Aim of the task:
From the data below, set down exactly the lines between the one holding "ATOM 171 O O" and the one holding "ATOM 177 C C", inclusive, and no others.

(Data extracted from a collection)

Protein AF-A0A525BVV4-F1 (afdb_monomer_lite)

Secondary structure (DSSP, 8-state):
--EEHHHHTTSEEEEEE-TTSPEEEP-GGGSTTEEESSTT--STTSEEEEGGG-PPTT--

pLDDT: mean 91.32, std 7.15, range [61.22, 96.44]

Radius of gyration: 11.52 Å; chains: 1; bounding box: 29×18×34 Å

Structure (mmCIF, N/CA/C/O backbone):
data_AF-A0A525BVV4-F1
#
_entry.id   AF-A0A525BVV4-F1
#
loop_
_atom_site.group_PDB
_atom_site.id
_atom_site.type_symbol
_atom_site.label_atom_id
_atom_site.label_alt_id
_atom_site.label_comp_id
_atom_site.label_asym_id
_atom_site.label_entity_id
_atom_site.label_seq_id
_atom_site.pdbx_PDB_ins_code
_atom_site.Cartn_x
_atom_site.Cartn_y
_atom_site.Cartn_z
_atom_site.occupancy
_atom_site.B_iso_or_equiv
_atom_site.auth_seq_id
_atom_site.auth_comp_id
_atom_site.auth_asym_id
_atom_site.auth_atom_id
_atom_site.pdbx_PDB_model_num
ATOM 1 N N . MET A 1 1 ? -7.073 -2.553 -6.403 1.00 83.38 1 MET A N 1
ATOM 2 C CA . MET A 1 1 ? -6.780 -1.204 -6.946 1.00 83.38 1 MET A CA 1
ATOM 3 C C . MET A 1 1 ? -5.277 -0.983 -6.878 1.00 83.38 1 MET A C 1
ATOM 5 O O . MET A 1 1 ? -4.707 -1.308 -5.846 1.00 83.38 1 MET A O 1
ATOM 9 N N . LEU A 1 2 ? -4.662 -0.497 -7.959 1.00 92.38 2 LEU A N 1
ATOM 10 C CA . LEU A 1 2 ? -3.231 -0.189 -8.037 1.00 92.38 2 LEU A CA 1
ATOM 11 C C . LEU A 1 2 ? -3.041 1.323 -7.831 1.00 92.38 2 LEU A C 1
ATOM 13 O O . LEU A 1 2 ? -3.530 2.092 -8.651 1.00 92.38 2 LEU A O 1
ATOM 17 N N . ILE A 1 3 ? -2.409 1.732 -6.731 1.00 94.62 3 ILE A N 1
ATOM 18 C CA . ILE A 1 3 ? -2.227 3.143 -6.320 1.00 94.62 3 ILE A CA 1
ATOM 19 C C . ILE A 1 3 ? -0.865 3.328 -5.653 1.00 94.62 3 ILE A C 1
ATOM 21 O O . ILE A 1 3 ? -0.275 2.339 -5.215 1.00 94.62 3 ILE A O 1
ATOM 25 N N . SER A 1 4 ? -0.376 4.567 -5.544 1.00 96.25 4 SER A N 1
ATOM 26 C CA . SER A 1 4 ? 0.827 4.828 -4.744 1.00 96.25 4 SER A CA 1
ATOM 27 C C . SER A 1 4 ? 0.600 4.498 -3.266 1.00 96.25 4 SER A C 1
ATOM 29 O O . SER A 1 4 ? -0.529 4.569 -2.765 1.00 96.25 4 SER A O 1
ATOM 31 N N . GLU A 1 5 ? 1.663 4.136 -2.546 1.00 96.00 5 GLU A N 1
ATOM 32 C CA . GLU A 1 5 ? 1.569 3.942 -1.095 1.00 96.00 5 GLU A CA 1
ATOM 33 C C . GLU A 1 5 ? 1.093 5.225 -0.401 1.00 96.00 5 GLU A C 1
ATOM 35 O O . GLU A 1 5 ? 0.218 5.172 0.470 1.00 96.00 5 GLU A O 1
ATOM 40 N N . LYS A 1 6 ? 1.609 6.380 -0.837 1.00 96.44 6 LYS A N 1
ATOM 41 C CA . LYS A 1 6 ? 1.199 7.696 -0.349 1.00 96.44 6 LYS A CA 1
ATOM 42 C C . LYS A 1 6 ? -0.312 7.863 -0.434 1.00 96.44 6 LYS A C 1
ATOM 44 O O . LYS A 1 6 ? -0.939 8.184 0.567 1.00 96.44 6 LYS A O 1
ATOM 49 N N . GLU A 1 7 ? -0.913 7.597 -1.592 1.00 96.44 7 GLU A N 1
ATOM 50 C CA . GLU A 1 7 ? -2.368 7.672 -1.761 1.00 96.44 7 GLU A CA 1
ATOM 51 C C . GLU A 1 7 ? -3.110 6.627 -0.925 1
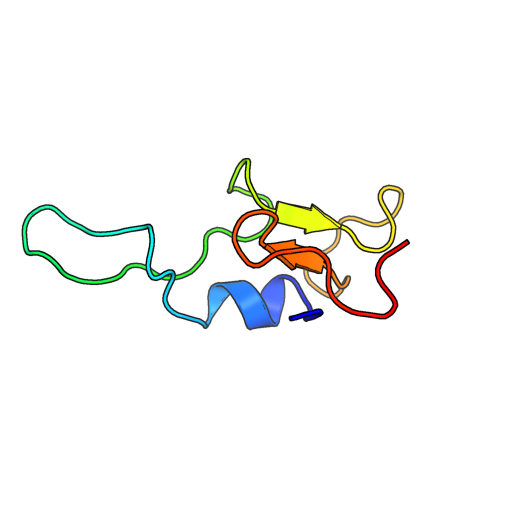.00 96.44 7 GLU A C 1
ATOM 53 O O . GLU A 1 7 ? -4.172 6.923 -0.377 1.00 96.44 7 GLU A O 1
ATOM 58 N N . ALA A 1 8 ? -2.571 5.410 -0.806 1.00 95.69 8 ALA A N 1
ATOM 59 C CA . ALA A 1 8 ? -3.194 4.352 -0.021 1.00 95.69 8 ALA A CA 1
ATOM 60 C C . ALA A 1 8 ? -3.344 4.753 1.449 1.00 95.69 8 ALA A C 1
ATOM 62 O O . ALA A 1 8 ? -4.413 4.546 2.024 1.00 95.69 8 ALA A O 1
ATOM 63 N N . ARG A 1 9 ? -2.320 5.389 2.032 1.00 96.06 9 ARG A N 1
ATOM 64 C CA . ARG A 1 9 ? -2.325 5.866 3.425 1.00 96.06 9 ARG A CA 1
ATOM 65 C C . ARG A 1 9 ? -3.374 6.947 3.716 1.00 96.06 9 ARG A C 1
ATOM 67 O O . ARG A 1 9 ? -3.694 7.160 4.877 1.00 96.06 9 ARG A O 1
ATOM 74 N N . PHE A 1 10 ? -3.965 7.579 2.700 1.00 95.81 10 PHE A N 1
ATOM 75 C CA . PHE A 1 10 ? -5.089 8.514 2.870 1.00 95.81 10 PHE A CA 1
ATOM 76 C C . PHE A 1 10 ? -6.469 7.858 2.709 1.00 95.81 10 PHE A C 1
ATOM 78 O O . PHE A 1 10 ? -7.491 8.540 2.782 1.00 95.81 10 PHE A O 1
ATOM 85 N N . LYS A 1 11 ? -6.536 6.539 2.495 1.00 94.62 11 LYS A N 1
ATOM 86 C CA . LYS A 1 11 ? -7.797 5.796 2.369 1.00 94.62 11 LYS A CA 1
ATOM 87 C C . LYS A 1 11 ? -8.088 4.984 3.620 1.00 94.62 11 LYS A C 1
ATOM 89 O O . LYS A 1 11 ? -7.184 4.404 4.220 1.00 94.62 11 LYS A O 1
ATOM 94 N N . TYR A 1 12 ? -9.362 4.895 3.985 1.00 95.69 12 TYR A N 1
ATOM 95 C CA . TYR A 1 12 ? -9.809 4.001 5.048 1.00 95.69 12 TYR A CA 1
ATOM 96 C C . TYR A 1 12 ? -9.630 2.533 4.646 1.00 95.69 12 TYR A C 1
ATOM 98 O O . TYR A 1 12 ? -9.946 2.135 3.524 1.00 95.69 12 TYR A O 1
ATOM 106 N N . CYS A 1 13 ? -9.129 1.725 5.576 1.00 94.56 13 CYS A N 1
ATOM 107 C CA . CYS A 1 13 ? -9.002 0.287 5.422 1.00 94.56 13 CYS A CA 1
ATOM 108 C C . CYS A 1 13 ? -10.248 -0.395 6.005 1.00 94.56 13 CYS A C 1
ATOM 110 O O . CYS A 1 13 ? -10.451 -0.324 7.216 1.00 94.56 13 CYS A O 1
ATOM 112 N N . PRO A 1 14 ? -11.050 -1.113 5.197 1.00 91.88 14 PRO A N 1
ATOM 113 C CA . PRO A 1 14 ? -12.260 -1.784 5.682 1.00 91.88 14 PRO A CA 1
ATOM 114 C C . PRO A 1 14 ? -11.966 -2.963 6.624 1.00 91.88 14 PRO A C 1
ATOM 116 O O . PRO A 1 14 ? -12.881 -3.494 7.238 1.00 91.88 14 PRO A O 1
ATOM 119 N N . LEU A 1 15 ? -10.701 -3.387 6.722 1.00 91.75 15 LEU A N 1
ATOM 120 C CA . LEU A 1 15 ? -10.254 -4.502 7.562 1.00 91.75 15 LEU A CA 1
ATOM 121 C C . LEU A 1 15 ? -9.537 -4.047 8.838 1.00 91.75 15 LEU A C 1
ATOM 123 O O . LEU A 1 15 ? -9.129 -4.886 9.635 1.00 91.75 15 LEU A O 1
ATOM 127 N N . LEU A 1 16 ? -9.317 -2.740 9.010 1.00 93.00 16 LEU A N 1
ATOM 128 C CA . LEU A 1 16 ? -8.610 -2.199 10.163 1.00 93.00 16 LEU A CA 1
ATOM 129 C C . LEU A 1 16 ? -9.557 -1.297 10.949 1.00 93.00 16 LEU A C 1
ATOM 131 O O . LEU A 1 16 ? -9.690 -0.110 10.650 1.00 93.00 16 LEU A O 1
ATOM 135 N N . THR A 1 17 ? -10.201 -1.878 11.954 1.00 93.88 17 THR A N 1
ATOM 136 C CA . THR A 1 17 ? -11.123 -1.192 12.859 1.00 93.88 17 THR A CA 1
ATOM 137 C C . THR A 1 17 ? -10.489 -0.940 14.226 1.00 93.88 17 THR A C 1
ATOM 139 O O . THR A 1 17 ? -9.543 -1.610 14.653 1.00 93.88 17 THR A O 1
ATOM 142 N N . THR A 1 18 ? -10.965 0.093 14.908 1.00 91.00 18 THR A N 1
ATOM 143 C CA . THR A 1 18 ? -10.771 0.292 16.347 1.00 91.00 18 THR A CA 1
ATOM 144 C C . THR A 1 18 ? -11.805 -0.512 17.142 1.00 91.00 18 THR A C 1
ATOM 146 O O . THR A 1 18 ? -12.735 -1.079 16.580 1.00 91.00 18 THR A O 1
ATOM 149 N N . HIS A 1 19 ? -11.663 -0.532 18.468 1.00 91.38 19 HIS A N 1
ATOM 150 C CA . HIS A 1 19 ? -12.651 -1.134 19.368 1.00 91.38 19 HIS A CA 1
ATOM 151 C C . HIS A 1 19 ? -14.030 -0.443 19.304 1.00 91.38 19 HIS A C 1
ATOM 153 O O . HIS A 1 19 ? -15.037 -1.056 19.625 1.00 91.38 19 HIS A O 1
ATOM 159 N 
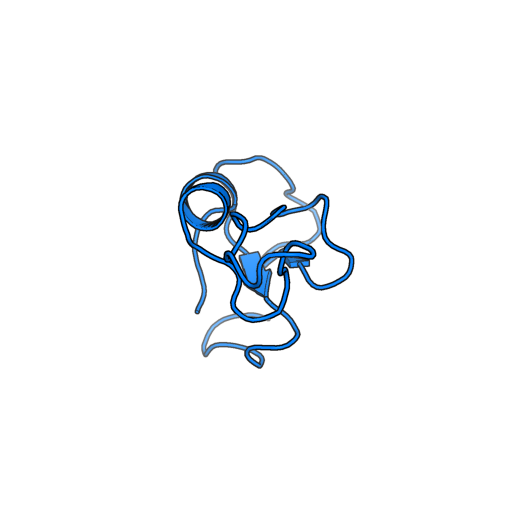N . ASP A 1 20 ? -14.089 0.832 18.911 1.00 93.44 20 ASP A N 1
ATOM 160 C CA . ASP A 1 20 ? -1
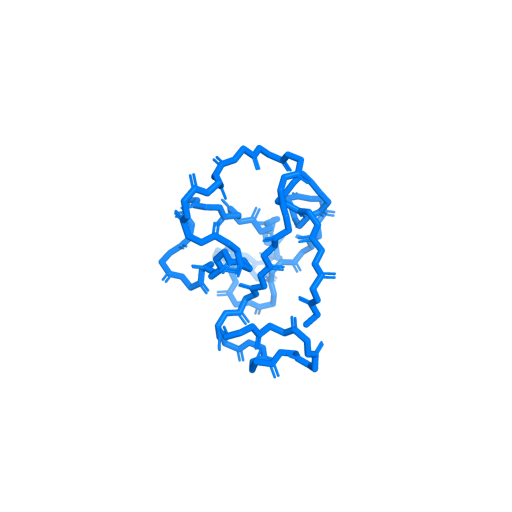5.330 1.593 18.705 1.00 93.44 20 ASP A CA 1
ATOM 161 C C . ASP A 1 20 ? -15.827 1.554 17.246 1.00 93.44 20 ASP A C 1
ATOM 163 O O . ASP A 1 20 ? -16.474 2.495 16.794 1.00 93.44 20 ASP A O 1
ATOM 167 N N . ASP A 1 21 ? -15.482 0.497 16.498 1.00 89.38 21 ASP A N 1
ATOM 168 C CA . ASP A 1 21 ? -15.904 0.229 15.111 1.00 89.38 21 ASP A CA 1
ATOM 169 C C . ASP A 1 21 ? -15.564 1.328 14.087 1.00 89.38 21 ASP A C 1
ATOM 171 O O . ASP A 1 21 ? -16.101 1.372 12.976 1.00 89.38 21 ASP A O 1
ATOM 175 N N . LYS A 1 22 ? -14.611 2.210 14.407 1.00 94.56 22 LYS A N 1
ATOM 176 C CA . LYS A 1 22 ? -14.121 3.214 13.459 1.00 94.56 22 LYS A CA 1
ATOM 177 C C . LYS A 1 22 ? -13.052 2.620 12.560 1.00 94.56 22 LYS A C 1
ATOM 179 O O . LYS A 1 22 ? -12.125 1.947 13.011 1.00 94.56 22 LYS A O 1
ATOM 184 N N . LEU A 1 23 ? -13.142 2.935 11.273 1.00 95.06 23 LEU A N 1
ATOM 185 C CA . LEU A 1 23 ? -12.116 2.567 10.306 1.00 95.06 23 LEU A CA 1
ATOM 186 C C . LEU A 1 23 ? -10.845 3.391 10.530 1.00 95.06 23 LEU A C 1
ATOM 188 O O . LEU A 1 23 ? -10.892 4.606 10.736 1.00 95.06 23 LEU A O 1
ATOM 192 N N . LYS A 1 24 ? -9.694 2.734 10.419 1.00 95.81 24 LYS A N 1
ATOM 193 C CA . LYS A 1 24 ? -8.382 3.383 10.373 1.00 95.81 24 LYS A CA 1
ATOM 194 C C . LYS A 1 24 ? -7.924 3.569 8.933 1.00 95.81 24 LYS A C 1
ATOM 196 O O . LYS A 1 24 ? -8.370 2.871 8.022 1.00 95.81 24 LYS A O 1
ATOM 201 N N . PHE A 1 25 ? -6.995 4.494 8.731 1.00 96.25 25 PHE A N 1
ATOM 202 C CA . PHE A 1 25 ? -6.302 4.623 7.456 1.00 96.25 25 PHE A CA 1
ATOM 203 C C . PHE A 1 25 ? -5.462 3.379 7.139 1.00 96.25 25 PHE A C 1
ATOM 205 O O . PHE A 1 25 ? -5.017 2.655 8.034 1.00 96.25 25 PHE A O 1
ATOM 212 N N . CYS A 1 26 ? -5.256 3.119 5.849 1.00 96.12 26 CYS A N 1
ATOM 213 C CA . CYS A 1 26 ? -4.369 2.059 5.391 1.00 96.12 26 CYS A CA 1
ATOM 214 C C . CYS A 1 26 ? -2.945 2.286 5.913 1.00 96.12 26 CYS A C 1
ATOM 216 O O . CYS A 1 26 ? -2.442 3.406 5.903 1.00 96.12 26 CYS A O 1
ATOM 218 N N . LEU A 1 27 ? -2.270 1.205 6.307 1.00 96.25 27 LEU A N 1
ATOM 219 C CA . LEU A 1 27 ? -0.888 1.271 6.794 1.00 96.25 27 LEU A CA 1
ATOM 220 C C . LEU A 1 27 ? 0.153 1.201 5.663 1.00 96.25 27 LEU A C 1
ATOM 222 O O . LEU A 1 27 ? 1.349 1.203 5.946 1.00 96.25 27 LEU A O 1
ATOM 226 N N . GLY A 1 28 ? -0.274 1.107 4.395 1.00 95.25 28 GLY A N 1
ATOM 227 C CA . GLY A 1 28 ? 0.634 0.960 3.254 1.00 95.25 28 GLY A CA 1
ATOM 228 C C . GLY A 1 28 ? 1.597 -0.213 3.454 1.00 95.25 28 GLY A C 1
ATOM 229 O O . GLY A 1 28 ? 1.179 -1.294 3.875 1.00 95.25 28 GLY A O 1
ATOM 230 N N . ALA A 1 29 ? 2.890 0.019 3.237 1.00 95.12 29 ALA A N 1
ATOM 231 C CA . ALA A 1 29 ? 3.954 -0.966 3.413 1.00 95.12 29 ALA A CA 1
ATOM 232 C C . ALA A 1 29 ? 4.117 -1.473 4.858 1.00 95.12 29 ALA A C 1
ATOM 234 O O . ALA A 1 29 ? 4.693 -2.539 5.063 1.00 95.12 29 ALA A O 1
ATOM 235 N N . GLY A 1 30 ? 3.571 -0.765 5.855 1.00 95.00 30 GLY A N 1
ATOM 236 C CA . GLY A 1 30 ? 3.485 -1.244 7.238 1.00 95.00 30 GLY A CA 1
ATOM 237 C C . GLY A 1 30 ? 2.437 -2.347 7.453 1.00 95.00 30 GLY A C 1
ATOM 238 O O . GLY A 1 30 ? 2.377 -2.943 8.525 1.00 95.00 30 GLY A O 1
ATOM 239 N N . CYS A 1 31 ? 1.596 -2.638 6.455 1.00 95.31 31 CYS A N 1
ATOM 240 C CA . CYS A 1 31 ? 0.639 -3.740 6.484 1.00 95.31 31 CYS A CA 1
ATOM 241 C C . CYS A 1 31 ? 1.214 -4.983 5.794 1.00 95.31 31 CYS A C 1
ATOM 243 O O . CYS A 1 31 ? 1.605 -4.924 4.629 1.00 95.31 31 CYS A O 1
ATOM 245 N N . MET A 1 32 ? 1.116 -6.152 6.438 1.00 94.88 32 MET A N 1
ATOM 246 C CA . MET A 1 32 ? 1.501 -7.440 5.834 1.00 94.88 32 MET A CA 1
ATOM 247 C C . MET A 1 32 ? 0.728 -7.784 4.552 1.00 94.88 32 MET A C 1
ATOM 249 O O . MET A 1 32 ? 1.136 -8.681 3.814 1.00 94.88 32 MET A O 1
ATOM 253 N N . MET A 1 33 ? -0.378 -7.090 4.269 1.00 95.00 33 MET A N 1
ATOM 254 C CA . MET A 1 33 ? -1.191 -7.311 3.074 1.00 95.00 33 MET A CA 1
ATOM 255 C C . MET A 1 33 ? -0.777 -6.427 1.896 1.00 95.00 33 MET A C 1
ATOM 257 O O . MET A 1 33 ? -1.252 -6.662 0.791 1.00 95.00 33 MET A O 1
ATOM 261 N N . TRP A 1 34 ? 0.096 -5.433 2.080 1.00 95.12 34 TRP A N 1
ATOM 262 C CA . TRP A 1 34 ? 0.545 -4.584 0.976 1.00 95.12 34 TRP A CA 1
ATOM 263 C C . TRP A 1 34 ? 1.459 -5.347 0.020 1.00 95.12 34 TRP A C 1
ATOM 265 O O . TRP A 1 34 ? 2.337 -6.112 0.430 1.00 95.12 34 TRP A O 1
ATOM 275 N N . ARG A 1 35 ? 1.234 -5.167 -1.278 1.00 94.94 35 ARG A N 1
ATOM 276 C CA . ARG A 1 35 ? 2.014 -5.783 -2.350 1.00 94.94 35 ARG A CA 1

Expected output:
ATOM 171 O O . ASP A 1 21 ? -16.101 1.372 12.976 1.00 89.38 21 ASP A O 1
ATOM 175 N N . LYS A 1 22 ? -14.611 2.210 14.407 1.00 94.56 22 LYS A N 1
ATOM 176 C CA . LYS A 1 22 ? -14.121 3.214 13.459 1.00 94.56 22 LYS A CA 1
ATOM 177 C C . LYS A 1 22 ? -13.052 2.620 12.560 1.00 94.56 22 LYS A C 1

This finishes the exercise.